New plan to unearth table-tennis talent

New plan to unearth table-tennis talent

SINGAPORE - Singapore's national table tennis players have been world-class for years, with the women especially prominent, after being crowned world team champions in 2010 and bagging one silver and two bronze medals at the Olympic Games - team silver in Beijing 2008 and team bronze and women's singles bronze in London 2012.

The search for the next batch of paddlers to succeed them has not been easy.

After a review, the Singapore Table Tennis Association (STTA) has decided to dismantle the national youth team - the feeder squad for the national team - and introduce a new plan from next year.

The new system will see the top four finishers in STTA's local tournaments invited for selection trials to join a preparatory squad, ahead of tournaments like the South-east Asian (SEA) Junior Table Tennis Championships.

The tenure of the team will depend on the nature of the tournament, and will be disbanded right after the competition.

Speaking on Wednesday, STTA CEO Wong Hui Leng said: "The STTA has done a review of our youth development pathway and have found that we will need to chart a new path for Singapore if we ever harbour hopes of continuing to match the standards of the top table tennis nations, and more importantly, if we hope to see more Singapore-trained and groomed players on the winners' podium.

"The STTA has deliberated many times on which would be the best path in achieving results with the limited resources."

New system

Under the new system, which will kick off on Jan 1 2014, paddlers selected after the trials are expected to fulfil a minimum training attendance, which will take into account the students' examinations and school competitions.

Instead of spreading the budget over a year, resources will be concentrated on the period the preparatory team is kept together.

Outside of the period of time to get the team prepared for a competition, development of the paddlers at age-group level will be left to their respective schools, personal coaches and clubs.

Currently, aspiring paddlers will have only one chance to join the national youth team - via selection trials when they are in secondary one, although outstanding talent outside the team may also be invited to join.

The STTA says most players in the team have not been able to attend at least half the training sessions because of inter-school competitions and exams.

Some players in the team - aged between 13 and 18 - have also opted out of selection trials for tournaments like the SEA Junior Championships.
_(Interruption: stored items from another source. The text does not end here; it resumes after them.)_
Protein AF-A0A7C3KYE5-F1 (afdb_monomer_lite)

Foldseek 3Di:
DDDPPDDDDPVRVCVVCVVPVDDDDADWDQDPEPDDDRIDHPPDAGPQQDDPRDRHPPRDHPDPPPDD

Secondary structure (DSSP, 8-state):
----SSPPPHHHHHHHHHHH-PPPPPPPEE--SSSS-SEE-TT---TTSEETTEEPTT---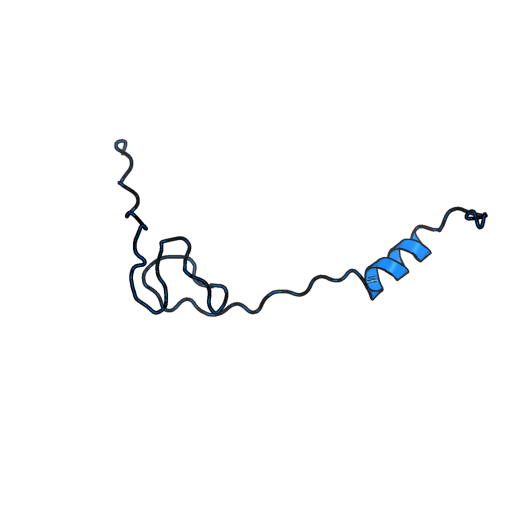-PPPS--

Sequence (68 aa):
MPNPKRKHSKTRSAKRRASNFNTEMPTLTVNRQQGGEVFSLPHNATPEGFYKGRRLPGFRDRRPSPGG

pLDDT: mean 85.38, std 10.87, range [44.47, 97.25]

Radius of gyration: 23.28 Å; chains: 1; bounding box: 31×50×56 Å

Structure (mmCIF, N/CA/C/O backbone):
data_AF-A0A7C3KYE5-F1
#
_entry.id   AF-A0A7C3KYE5-F1
#
loop_
_atom_site.group_PDB
_atom_site.id
_atom_site.type_symbol
_atom_site.label_atom_id
_atom_site.label_alt_id
_atom_site.label_comp_id
_atom_site.label_asym_id
_atom_site.label_entity_id
_atom_site.label_seq_id
_atom_site.pdbx_PDB_ins_code
_atom_site.Cartn_x
_atom_site.Cartn_y
_atom_site.Cartn_z
_atom_site.occupancy
_atom_site.B_iso_or_equiv
_atom_site.auth_seq_id
_atom_site.auth_comp_id
_atom_site.auth_asym_id
_atom_site.auth_atom_id
_atom_site.pdbx_PDB_model_num
ATOM 1 N N . MET A 1 1 ? 4.489 -36.931 -17.863 1.00 84.75 1 MET A N 1
ATOM 2 C CA . MET A 1 1 ? 4.326 -35.625 -17.179 1.00 84.75 1 MET A CA 1
ATOM 3 C C . MET A 1 1 ? 4.854 -34.502 -18.062 1.00 84.75 1 MET A C 1
ATOM 5 O O . MET A 1 1 ? 5.908 -34.693 -18.665 1.00 84.75 1 MET A O 1
ATOM 9 N N . PRO A 1 2 ? 4.162 -33.352 -18.155 1.00 90.06 2 PRO A N 1
ATOM 10 C CA . PRO A 1 2 ? 4.645 -32.200 -18.908 1.00 90.06 2 PRO A CA 1
ATOM 11 C C . PRO A 1 2 ? 5.691 -31.424 -18.093 1.00 90.06 2 PRO A C 1
ATOM 13 O O . PRO A 1 2 ? 5.364 -30.513 -17.337 1.00 90.06 2 PRO A O 1
ATOM 16 N N . ASN A 1 3 ? 6.964 -31.785 -18.255 1.00 93.00 3 ASN A N 1
ATOM 17 C CA . ASN A 1 3 ? 8.073 -31.084 -17.609 1.00 93.00 3 ASN A CA 1
ATOM 18 C C . ASN A 1 3 ? 8.611 -29.960 -18.511 1.00 93.00 3 ASN A C 1
ATOM 20 O O . ASN A 1 3 ? 8.710 -30.142 -19.729 1.00 93.00 3 ASN A O 1
ATOM 24 N N . PRO A 1 4 ? 8.992 -28.796 -17.950 1.00 93.94 4 PRO A N 1
ATOM 25 C CA . PRO A 1 4 ? 9.525 -27.696 -18.739 1.00 93.94 4 PRO A CA 1
ATOM 26 C C . PRO A 1 4 ? 10.807 -28.125 -19.455 1.00 93.94 4 PRO A C 1
ATOM 28 O O . PRO A 1 4 ? 11.823 -28.422 -18.832 1.00 93.94 4 PRO A O 1
ATOM 31 N N . LYS A 1 5 ? 10.771 -28.114 -20.791 1.00 95.12 5 LYS A N 1
ATOM 32 C CA . LYS A 1 5 ? 11.906 -28.531 -21.627 1.00 95.12 5 LYS A CA 1
ATOM 33 C C . LYS A 1 5 ? 13.121 -27.606 -21.490 1.00 95.12 5 LYS A C 1
ATOM 35 O O . LYS A 1 5 ? 14.246 -28.041 -21.713 1.00 95.12 5 LYS A O 1
ATOM 40 N N . ARG A 1 6 ? 12.903 -26.321 -21.176 1.00 95.00 6 ARG A N 1
ATOM 41 C CA . ARG A 1 6 ? 13.950 -25.291 -21.054 1.00 95.00 6 ARG A CA 1
ATOM 42 C C . ARG A 1 6 ? 13.626 -24.305 -19.936 1.00 95.00 6 ARG A C 1
ATOM 44 O O . ARG A 1 6 ? 12.464 -23.973 -19.702 1.00 95.00 6 ARG A O 1
ATOM 51 N N . LYS A 1 7 ? 14.675 -23.763 -19.312 1.00 95.19 7 LYS A N 1
ATOM 52 C CA . LYS A 1 7 ? 14.569 -22.658 -18.352 1.00 95.19 7 LYS A CA 1
ATOM 53 C C . LYS A 1 7 ? 14.007 -21.409 -19.038 1.00 95.19 7 LYS A C 1
ATOM 55 O O . LYS A 1 7 ? 14.444 -21.033 -20.124 1.00 95.19 7 LYS A O 1
ATOM 60 N N . HIS A 1 8 ? 13.061 -20.733 -18.391 1.00 96.19 8 HIS A N 1
ATOM 61 C CA . HIS A 1 8 ? 12.565 -19.447 -18.876 1.00 96.19 8 HIS A CA 1
ATOM 62 C C . HIS A 1 8 ? 13.630 -18.357 -18.751 1.00 96.19 8 HIS A C 1
ATOM 64 O O . HIS A 1 8 ? 14.300 -18.239 -17.724 1.00 96.19 8 HIS A O 1
ATOM 70 N N . SER A 1 9 ? 13.750 -17.523 -19.785 1.00 97.25 9 SER A N 1
ATOM 71 C CA . SER A 1 9 ? 14.628 -16.357 -19.739 1.00 97.25 9 SER A CA 1
ATOM 72 C C . SER A 1 9 ? 14.153 -15.348 -18.689 1.00 97.25 9 SER A C 1
ATOM 74 O O . SER A 1 9 ? 12.966 -15.291 -18.328 1.00 97.25 9 SER A O 1
ATOM 76 N N . LYS A 1 10 ? 15.088 -14.516 -18.214 1.00 96.81 10 LYS A N 1
ATOM 77 C CA . LYS A 1 10 ? 14.778 -13.403 -17.307 1.00 96.81 10 LYS A CA 1
ATOM 78 C C . LYS A 1 10 ? 13.734 -12.476 -17.938 1.00 96.81 10 LYS A C 1
ATOM 80 O O . LYS A 1 10 ? 12.747 -12.166 -17.284 1.00 96.81 10 LYS A O 1
ATOM 85 N N . THR A 1 11 ? 13.868 -12.170 -19.231 1.00 96.50 11 THR A N 1
ATOM 86 C CA . THR A 1 11 ? 12.920 -11.342 -19.993 1.00 96.50 11 THR A CA 1
ATOM 87 C C . THR A 1 11 ? 11.508 -11.930 -20.018 1.00 96.50 11 THR A C 1
ATOM 89 O O . THR A 1 11 ? 10.548 -11.208 -19.761 1.00 96.50 11 THR A O 1
ATOM 92 N N . ARG A 1 12 ? 11.349 -13.244 -20.260 1.00 95.25 12 ARG A N 1
ATOM 93 C CA . ARG A 1 12 ? 10.023 -13.898 -20.248 1.00 95.25 12 ARG A CA 1
ATOM 94 C C . ARG A 1 12 ? 9.381 -13.836 -18.864 1.00 95.25 12 ARG A C 1
ATOM 96 O O . ARG A 1 12 ? 8.189 -13.571 -18.744 1.00 95.25 12 ARG A O 1
ATOM 103 N N . SER A 1 13 ? 10.171 -14.074 -17.819 1.00 95.00 13 SER A N 1
ATOM 104 C CA . SER A 1 13 ? 9.677 -14.030 -16.439 1.00 95.00 13 SER A CA 1
ATOM 105 C C . SER A 1 13 ? 9.330 -12.607 -16.000 1.00 95.00 13 SER A C 1
ATOM 107 O O . SER A 1 13 ? 8.304 -12.417 -15.358 1.00 95.00 13 SER A O 1
ATOM 109 N N . ALA A 1 14 ? 10.138 -11.614 -16.381 1.00 94.88 14 ALA A N 1
ATOM 110 C CA . ALA A 1 14 ? 9.889 -10.203 -16.098 1.00 94.88 14 ALA A CA 1
ATOM 111 C C . ALA A 1 14 ? 8.606 -9.711 -16.782 1.00 94.88 14 ALA A C 1
ATOM 113 O O . ALA A 1 14 ? 7.730 -9.201 -16.095 1.00 94.88 14 ALA A O 1
ATOM 114 N N . LYS A 1 15 ? 8.430 -9.971 -18.087 1.00 95.38 15 LYS A N 1
ATOM 115 C CA . LYS A 1 15 ? 7.199 -9.618 -18.824 1.00 95.38 15 LYS A CA 1
ATOM 116 C C . LYS A 1 15 ? 5.942 -10.235 -18.200 1.00 95.38 15 LYS A C 1
ATOM 118 O O . LYS A 1 15 ? 4.921 -9.565 -18.076 1.00 95.38 15 LYS A O 1
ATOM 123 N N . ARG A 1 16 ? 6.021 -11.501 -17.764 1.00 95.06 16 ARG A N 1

Internationally, players are starting to devote themselves to table tennis at a younger age, thus driving up the competitiveness of the sport even at age-group levels.

Parents of 17 paddlers in the youth development squad - which feed into the national youth team - were briefed by STTA officials of the new plan on Monday night.

Stephen Chia, father of national youth team paddler Shing Kee, was surprised by the move. The 47-year-old student care facilitator said: "I wasn't informed about this and am quite disappointed. The STTA said previously that the national youth team would not be disbanded, and we parents have been asking them time and again to engage us but there has been none."

He said Shing Kee, a secondary one Raffles Institution student, will continue in the sport, but he hopes to meet with the STTA with parents of other affected paddlers to learn more about the new structure.

"Shing Kee's love and passion for table tennis is still there, so we'd like him to continue training in hope the he can one day represent Singapore."